La gran innovación de Del Bosque no cuajó. El ariete del Atlético de Madrid no encontró su sitio en el combinado rojo, y viceversa. Ni se acopló al fútbol asociativo ni fue una alternativa en los balones largos a la espalda de los centrales. Como otros compañeros, llegó con dudas en su estado físico, muy castigado en el tramo final de temporada. En el caso de Casillas, al final, la inactividad de la Liga parece haberle pasado factura. En un puesto tan específico como la portería, el ajuste fino requiere muchos minutos. Los que no tuvo durante la temporada.

¿Pesaron demasiado las fidelidades en la confección del grupo?

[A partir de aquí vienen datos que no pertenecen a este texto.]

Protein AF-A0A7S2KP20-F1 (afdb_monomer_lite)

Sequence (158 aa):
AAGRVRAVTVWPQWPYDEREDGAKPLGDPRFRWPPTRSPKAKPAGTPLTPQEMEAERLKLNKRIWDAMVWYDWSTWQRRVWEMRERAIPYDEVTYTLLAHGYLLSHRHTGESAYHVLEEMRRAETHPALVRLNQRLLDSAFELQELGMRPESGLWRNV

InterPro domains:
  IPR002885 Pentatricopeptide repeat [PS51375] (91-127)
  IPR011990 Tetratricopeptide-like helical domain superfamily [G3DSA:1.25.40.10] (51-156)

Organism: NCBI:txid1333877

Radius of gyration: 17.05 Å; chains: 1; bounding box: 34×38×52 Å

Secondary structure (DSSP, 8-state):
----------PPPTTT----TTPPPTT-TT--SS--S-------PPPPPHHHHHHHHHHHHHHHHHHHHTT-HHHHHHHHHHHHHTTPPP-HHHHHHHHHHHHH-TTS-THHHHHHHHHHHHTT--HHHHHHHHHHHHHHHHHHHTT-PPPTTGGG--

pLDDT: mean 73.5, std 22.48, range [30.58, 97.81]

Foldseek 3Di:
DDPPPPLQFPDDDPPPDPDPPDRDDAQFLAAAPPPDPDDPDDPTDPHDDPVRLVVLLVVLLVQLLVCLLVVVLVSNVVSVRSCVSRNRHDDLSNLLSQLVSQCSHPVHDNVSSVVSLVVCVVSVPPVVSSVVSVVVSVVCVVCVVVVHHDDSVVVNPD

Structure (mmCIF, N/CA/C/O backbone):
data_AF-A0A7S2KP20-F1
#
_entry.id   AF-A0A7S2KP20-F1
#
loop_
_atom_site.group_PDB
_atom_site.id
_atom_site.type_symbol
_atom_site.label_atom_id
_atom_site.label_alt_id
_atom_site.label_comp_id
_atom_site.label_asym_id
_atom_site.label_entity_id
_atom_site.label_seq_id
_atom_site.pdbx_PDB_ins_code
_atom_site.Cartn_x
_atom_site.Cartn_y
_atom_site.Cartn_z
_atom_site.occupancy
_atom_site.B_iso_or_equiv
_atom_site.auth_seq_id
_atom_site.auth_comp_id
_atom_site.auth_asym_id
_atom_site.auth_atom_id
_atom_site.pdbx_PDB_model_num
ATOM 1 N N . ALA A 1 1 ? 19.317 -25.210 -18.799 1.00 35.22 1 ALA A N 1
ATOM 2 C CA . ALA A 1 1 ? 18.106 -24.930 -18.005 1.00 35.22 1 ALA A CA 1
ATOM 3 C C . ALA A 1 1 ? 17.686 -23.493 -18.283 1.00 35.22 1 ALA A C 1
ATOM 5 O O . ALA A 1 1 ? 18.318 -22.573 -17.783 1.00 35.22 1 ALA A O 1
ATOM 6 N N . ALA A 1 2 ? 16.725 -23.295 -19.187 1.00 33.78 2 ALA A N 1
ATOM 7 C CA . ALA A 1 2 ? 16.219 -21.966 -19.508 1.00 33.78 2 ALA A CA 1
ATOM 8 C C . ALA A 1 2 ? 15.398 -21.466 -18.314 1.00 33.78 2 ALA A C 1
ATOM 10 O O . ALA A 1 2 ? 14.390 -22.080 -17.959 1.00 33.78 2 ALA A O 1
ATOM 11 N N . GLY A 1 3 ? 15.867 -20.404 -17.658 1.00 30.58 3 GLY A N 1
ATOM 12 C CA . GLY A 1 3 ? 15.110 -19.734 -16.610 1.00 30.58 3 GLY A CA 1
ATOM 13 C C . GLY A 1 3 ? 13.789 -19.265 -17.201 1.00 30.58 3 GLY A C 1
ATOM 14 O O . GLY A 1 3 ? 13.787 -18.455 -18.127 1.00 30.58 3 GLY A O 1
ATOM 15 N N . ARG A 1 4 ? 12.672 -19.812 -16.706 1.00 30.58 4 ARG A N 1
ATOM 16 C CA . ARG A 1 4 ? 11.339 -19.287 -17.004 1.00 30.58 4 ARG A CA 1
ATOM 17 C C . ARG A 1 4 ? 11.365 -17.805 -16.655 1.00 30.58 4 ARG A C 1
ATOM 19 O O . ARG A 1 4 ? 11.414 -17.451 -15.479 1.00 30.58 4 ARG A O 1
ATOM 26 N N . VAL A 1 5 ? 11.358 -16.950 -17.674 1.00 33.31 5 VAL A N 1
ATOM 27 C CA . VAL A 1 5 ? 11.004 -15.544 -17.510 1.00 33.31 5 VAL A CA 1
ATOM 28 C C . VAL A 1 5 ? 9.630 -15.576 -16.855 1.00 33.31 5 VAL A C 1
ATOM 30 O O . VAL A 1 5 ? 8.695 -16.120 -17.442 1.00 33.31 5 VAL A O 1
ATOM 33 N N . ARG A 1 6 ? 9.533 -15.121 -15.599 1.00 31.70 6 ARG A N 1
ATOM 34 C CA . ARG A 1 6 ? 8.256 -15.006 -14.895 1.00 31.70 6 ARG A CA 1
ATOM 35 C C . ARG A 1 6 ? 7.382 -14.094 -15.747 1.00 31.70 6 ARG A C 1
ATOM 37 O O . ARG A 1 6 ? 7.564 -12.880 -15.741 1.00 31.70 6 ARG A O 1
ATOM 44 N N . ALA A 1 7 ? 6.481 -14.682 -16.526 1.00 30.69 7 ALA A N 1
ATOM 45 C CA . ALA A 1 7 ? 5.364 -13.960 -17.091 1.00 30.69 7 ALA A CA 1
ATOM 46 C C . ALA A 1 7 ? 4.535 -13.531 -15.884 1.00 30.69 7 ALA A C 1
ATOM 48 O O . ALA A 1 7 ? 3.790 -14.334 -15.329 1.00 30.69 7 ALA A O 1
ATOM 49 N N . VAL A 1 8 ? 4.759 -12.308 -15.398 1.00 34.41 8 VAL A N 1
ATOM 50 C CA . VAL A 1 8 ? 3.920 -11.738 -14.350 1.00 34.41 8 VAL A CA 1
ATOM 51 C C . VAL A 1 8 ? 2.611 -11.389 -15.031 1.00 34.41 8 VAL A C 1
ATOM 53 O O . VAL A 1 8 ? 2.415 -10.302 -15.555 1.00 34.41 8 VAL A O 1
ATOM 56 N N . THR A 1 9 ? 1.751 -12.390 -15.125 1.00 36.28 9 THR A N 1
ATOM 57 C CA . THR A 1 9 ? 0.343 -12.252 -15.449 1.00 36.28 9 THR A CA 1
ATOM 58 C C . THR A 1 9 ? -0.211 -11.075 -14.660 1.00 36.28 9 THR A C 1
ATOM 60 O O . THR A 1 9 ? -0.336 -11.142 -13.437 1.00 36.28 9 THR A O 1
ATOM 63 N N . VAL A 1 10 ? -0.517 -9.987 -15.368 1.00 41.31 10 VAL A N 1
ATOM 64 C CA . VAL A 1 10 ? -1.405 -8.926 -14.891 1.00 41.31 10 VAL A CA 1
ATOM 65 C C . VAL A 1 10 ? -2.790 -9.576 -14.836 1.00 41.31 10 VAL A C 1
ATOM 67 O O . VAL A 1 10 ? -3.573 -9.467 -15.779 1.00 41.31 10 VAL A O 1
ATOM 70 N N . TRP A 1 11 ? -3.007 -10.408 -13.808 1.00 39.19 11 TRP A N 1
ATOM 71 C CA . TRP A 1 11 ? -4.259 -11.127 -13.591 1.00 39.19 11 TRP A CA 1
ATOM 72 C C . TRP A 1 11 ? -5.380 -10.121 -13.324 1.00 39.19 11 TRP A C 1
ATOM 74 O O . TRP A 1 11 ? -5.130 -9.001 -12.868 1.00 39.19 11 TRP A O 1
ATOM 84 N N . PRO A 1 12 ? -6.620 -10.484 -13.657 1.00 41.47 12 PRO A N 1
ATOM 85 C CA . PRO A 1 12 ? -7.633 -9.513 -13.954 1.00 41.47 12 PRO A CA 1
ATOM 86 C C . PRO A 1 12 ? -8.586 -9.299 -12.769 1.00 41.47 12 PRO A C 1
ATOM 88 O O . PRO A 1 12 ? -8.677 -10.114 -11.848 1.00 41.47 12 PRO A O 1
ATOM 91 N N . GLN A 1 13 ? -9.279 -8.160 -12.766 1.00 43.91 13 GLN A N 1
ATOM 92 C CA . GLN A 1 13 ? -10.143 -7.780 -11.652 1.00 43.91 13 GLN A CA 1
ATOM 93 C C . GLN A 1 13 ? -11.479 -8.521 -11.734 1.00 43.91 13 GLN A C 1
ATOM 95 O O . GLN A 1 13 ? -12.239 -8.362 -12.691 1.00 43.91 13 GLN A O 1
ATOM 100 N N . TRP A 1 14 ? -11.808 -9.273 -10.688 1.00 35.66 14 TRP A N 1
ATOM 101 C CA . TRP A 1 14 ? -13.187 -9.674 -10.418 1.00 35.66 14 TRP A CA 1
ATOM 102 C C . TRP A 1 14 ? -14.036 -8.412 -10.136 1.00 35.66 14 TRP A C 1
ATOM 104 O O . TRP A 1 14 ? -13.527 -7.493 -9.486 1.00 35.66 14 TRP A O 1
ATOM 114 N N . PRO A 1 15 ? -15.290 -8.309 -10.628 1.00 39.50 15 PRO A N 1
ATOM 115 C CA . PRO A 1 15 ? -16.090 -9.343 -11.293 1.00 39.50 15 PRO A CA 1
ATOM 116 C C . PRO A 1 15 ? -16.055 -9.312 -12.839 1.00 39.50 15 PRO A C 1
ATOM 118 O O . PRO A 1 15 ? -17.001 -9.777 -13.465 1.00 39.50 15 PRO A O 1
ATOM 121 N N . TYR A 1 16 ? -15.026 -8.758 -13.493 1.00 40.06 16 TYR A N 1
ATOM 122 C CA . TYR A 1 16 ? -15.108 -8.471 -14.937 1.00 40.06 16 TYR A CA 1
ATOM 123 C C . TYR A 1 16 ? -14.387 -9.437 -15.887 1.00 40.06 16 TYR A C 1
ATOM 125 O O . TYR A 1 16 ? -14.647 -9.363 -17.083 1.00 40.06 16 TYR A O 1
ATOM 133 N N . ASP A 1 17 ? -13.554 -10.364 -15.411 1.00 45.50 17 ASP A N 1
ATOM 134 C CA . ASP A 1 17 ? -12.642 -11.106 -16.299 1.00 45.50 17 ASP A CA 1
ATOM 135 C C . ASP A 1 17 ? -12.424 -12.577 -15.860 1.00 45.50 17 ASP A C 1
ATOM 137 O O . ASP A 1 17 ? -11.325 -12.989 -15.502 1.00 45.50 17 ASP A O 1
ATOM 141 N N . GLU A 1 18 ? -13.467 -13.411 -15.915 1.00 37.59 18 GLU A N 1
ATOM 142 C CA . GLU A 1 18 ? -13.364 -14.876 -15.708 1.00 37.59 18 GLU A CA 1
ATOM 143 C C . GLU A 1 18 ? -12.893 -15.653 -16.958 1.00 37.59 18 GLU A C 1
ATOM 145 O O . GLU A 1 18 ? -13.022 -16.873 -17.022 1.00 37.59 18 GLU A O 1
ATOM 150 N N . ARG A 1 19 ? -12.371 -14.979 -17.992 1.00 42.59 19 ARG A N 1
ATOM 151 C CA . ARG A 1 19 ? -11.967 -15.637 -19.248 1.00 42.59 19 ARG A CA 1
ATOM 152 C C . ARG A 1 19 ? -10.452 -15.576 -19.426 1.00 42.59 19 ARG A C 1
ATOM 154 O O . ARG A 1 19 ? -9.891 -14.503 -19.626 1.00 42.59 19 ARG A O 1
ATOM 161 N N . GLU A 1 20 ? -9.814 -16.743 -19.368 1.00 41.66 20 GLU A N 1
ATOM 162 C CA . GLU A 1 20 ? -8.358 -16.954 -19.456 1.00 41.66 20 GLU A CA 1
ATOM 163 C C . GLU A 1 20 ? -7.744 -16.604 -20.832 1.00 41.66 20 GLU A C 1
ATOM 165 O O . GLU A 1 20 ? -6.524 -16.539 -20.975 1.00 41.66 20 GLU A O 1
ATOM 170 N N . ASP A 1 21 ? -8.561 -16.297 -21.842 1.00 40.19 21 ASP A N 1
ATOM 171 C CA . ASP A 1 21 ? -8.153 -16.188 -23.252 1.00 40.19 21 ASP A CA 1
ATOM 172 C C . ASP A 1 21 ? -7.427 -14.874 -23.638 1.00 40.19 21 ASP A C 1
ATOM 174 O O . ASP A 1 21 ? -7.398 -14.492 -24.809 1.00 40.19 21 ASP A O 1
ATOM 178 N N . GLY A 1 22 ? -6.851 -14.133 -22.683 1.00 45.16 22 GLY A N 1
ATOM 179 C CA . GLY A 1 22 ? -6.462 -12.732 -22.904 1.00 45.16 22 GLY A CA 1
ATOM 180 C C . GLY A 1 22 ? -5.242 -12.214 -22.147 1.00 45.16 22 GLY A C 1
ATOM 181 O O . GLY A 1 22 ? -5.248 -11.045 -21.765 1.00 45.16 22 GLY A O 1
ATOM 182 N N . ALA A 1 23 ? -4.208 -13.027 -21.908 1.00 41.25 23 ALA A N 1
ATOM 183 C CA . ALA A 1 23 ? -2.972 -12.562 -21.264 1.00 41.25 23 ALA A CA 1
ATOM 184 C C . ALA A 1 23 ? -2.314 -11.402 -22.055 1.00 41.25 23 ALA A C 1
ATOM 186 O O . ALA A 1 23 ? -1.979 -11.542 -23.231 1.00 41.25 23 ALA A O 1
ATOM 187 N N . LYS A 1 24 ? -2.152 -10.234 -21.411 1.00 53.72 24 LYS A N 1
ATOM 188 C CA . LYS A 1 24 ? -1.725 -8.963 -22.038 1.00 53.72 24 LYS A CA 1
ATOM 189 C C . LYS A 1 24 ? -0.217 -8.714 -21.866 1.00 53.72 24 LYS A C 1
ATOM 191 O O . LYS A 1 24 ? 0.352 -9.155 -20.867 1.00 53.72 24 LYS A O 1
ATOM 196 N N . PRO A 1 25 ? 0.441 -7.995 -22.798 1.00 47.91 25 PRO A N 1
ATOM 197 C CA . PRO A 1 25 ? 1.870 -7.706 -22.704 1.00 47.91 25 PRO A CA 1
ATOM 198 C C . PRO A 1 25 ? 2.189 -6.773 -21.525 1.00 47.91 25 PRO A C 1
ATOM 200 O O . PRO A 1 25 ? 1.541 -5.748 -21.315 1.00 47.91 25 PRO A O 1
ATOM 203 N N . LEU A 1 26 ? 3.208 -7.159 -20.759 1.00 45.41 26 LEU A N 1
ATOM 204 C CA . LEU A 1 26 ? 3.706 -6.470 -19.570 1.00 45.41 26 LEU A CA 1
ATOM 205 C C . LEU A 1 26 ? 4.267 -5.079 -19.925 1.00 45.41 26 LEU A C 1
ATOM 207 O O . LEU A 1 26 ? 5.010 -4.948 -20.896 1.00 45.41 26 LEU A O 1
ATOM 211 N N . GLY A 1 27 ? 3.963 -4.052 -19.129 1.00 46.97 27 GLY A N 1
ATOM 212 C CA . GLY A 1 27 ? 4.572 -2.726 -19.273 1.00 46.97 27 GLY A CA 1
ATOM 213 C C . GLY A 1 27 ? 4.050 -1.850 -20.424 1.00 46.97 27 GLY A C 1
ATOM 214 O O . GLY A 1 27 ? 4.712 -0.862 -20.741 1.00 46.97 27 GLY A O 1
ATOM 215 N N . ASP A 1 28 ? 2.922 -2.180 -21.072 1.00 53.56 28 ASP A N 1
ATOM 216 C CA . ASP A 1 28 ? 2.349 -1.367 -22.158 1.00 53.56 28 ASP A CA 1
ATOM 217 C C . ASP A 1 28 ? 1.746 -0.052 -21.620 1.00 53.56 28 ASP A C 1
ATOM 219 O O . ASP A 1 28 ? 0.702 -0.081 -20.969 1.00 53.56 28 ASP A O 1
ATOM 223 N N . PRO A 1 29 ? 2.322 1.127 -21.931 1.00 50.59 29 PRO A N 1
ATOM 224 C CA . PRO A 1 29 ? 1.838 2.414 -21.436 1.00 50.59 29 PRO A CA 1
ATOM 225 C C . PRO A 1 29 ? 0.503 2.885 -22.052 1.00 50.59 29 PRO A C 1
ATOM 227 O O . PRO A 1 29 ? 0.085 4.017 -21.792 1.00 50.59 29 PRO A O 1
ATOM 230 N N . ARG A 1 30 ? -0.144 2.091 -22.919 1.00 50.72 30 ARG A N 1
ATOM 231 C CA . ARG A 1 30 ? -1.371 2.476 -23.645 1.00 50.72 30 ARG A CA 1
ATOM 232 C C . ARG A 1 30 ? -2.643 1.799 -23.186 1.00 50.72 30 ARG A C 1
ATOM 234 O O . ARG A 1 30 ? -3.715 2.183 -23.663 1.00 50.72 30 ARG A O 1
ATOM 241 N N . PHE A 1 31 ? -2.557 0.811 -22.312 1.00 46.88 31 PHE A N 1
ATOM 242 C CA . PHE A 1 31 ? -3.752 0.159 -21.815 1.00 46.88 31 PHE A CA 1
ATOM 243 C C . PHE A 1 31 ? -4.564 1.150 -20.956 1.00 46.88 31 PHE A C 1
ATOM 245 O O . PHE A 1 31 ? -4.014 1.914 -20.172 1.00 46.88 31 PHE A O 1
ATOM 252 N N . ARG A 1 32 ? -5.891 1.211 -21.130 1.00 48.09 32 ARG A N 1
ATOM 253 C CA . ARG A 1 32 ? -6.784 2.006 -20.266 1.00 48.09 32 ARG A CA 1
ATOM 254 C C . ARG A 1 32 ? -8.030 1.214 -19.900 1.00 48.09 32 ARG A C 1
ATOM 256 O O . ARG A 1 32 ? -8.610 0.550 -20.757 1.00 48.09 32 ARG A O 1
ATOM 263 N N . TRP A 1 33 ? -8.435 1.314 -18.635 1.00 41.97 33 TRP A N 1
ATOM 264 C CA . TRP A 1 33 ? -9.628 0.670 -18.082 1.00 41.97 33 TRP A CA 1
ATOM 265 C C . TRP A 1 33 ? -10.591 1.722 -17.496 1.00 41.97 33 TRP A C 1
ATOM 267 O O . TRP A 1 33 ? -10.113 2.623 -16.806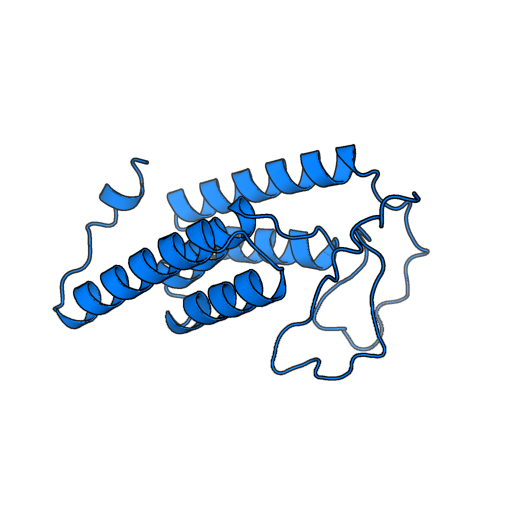 1.00 41.97 33 TRP A O 1
ATOM 277 N N . PRO A 1 34 ? -11.923 1.624 -17.696 1.00 41.19 34 PRO A N 1
ATOM 278 C CA . PRO A 1 34 ? -12.635 0.642 -18.519 1.00 41.19 34 PRO A CA 1
ATOM 279 C C . PRO A 1 34 ? -12.364 0.854 -20.018 1.00 41.19 34 PRO A C 1
ATOM 281 O O . PRO A 1 34 ? -12.017 1.971 -20.417 1.00 41.19 34 PRO A O 1
ATOM 284 N N . PRO A 1 35 ? -12.520 -0.182 -20.867 1.00 41.03 35 PRO A N 1
ATOM 285 C CA . PRO A 1 35 ? -12.460 -0.015 -22.309 1.00 41.03 35 PRO A CA 1
ATOM 286 C C . PRO A 1 35 ? -13.605 0.912 -22.704 1.00 41.03 35 PRO A C 1
ATOM 288 O O . PRO A 1 35 ? -14.764 0.511 -22.803 1.00 41.03 35 PRO A O 1
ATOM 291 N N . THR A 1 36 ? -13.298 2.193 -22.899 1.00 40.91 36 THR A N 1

Tras el Mundial de Sudáfrica, Del Bosque lanzó guiños a algunos de los veteranos, especialmente a Puyol y Xavi Hernández, para que no se descolgasen del reto de Brasil. Probablemente nunca dudó de que a aquel equipo le quedaba cuerda y recorrido para al menos cuatro años. Y, de hecho, España no es una selección sobrada de años. Xavi Hernández (34) es el de más edad. Le siguen Casillas (33), Xabi Alonso y Villa (32), y Torres (30). Que el metrónomo del Barça esté a un paso de Qatar y que el Guaje se vaya a Nueva York son datos indicativos. El debate entre la fidelidad a quienes nunca han fallado y la apuesta por valores emergentes es muy difícil de librar. Y lo mismo sucede si en uno de los platos de la balanza se ponen, en lugar de futbolistas que encaran ya su recta final, otros que durante la temporada han estado lejos de un rendimiento óptimo pero cuya hoja de servicios en la selección no ofrece tacha.

¿Había alguna deuda pendiente con la fortuna?

Silva tuvo el segundo ante Holanda y Busquets marró una opción clarísima para el 1-2 ante Chile. Pudieron cambiar el sino. Pero eso ya no se sabrá nunca. Hasta la fortuna golpeó a España.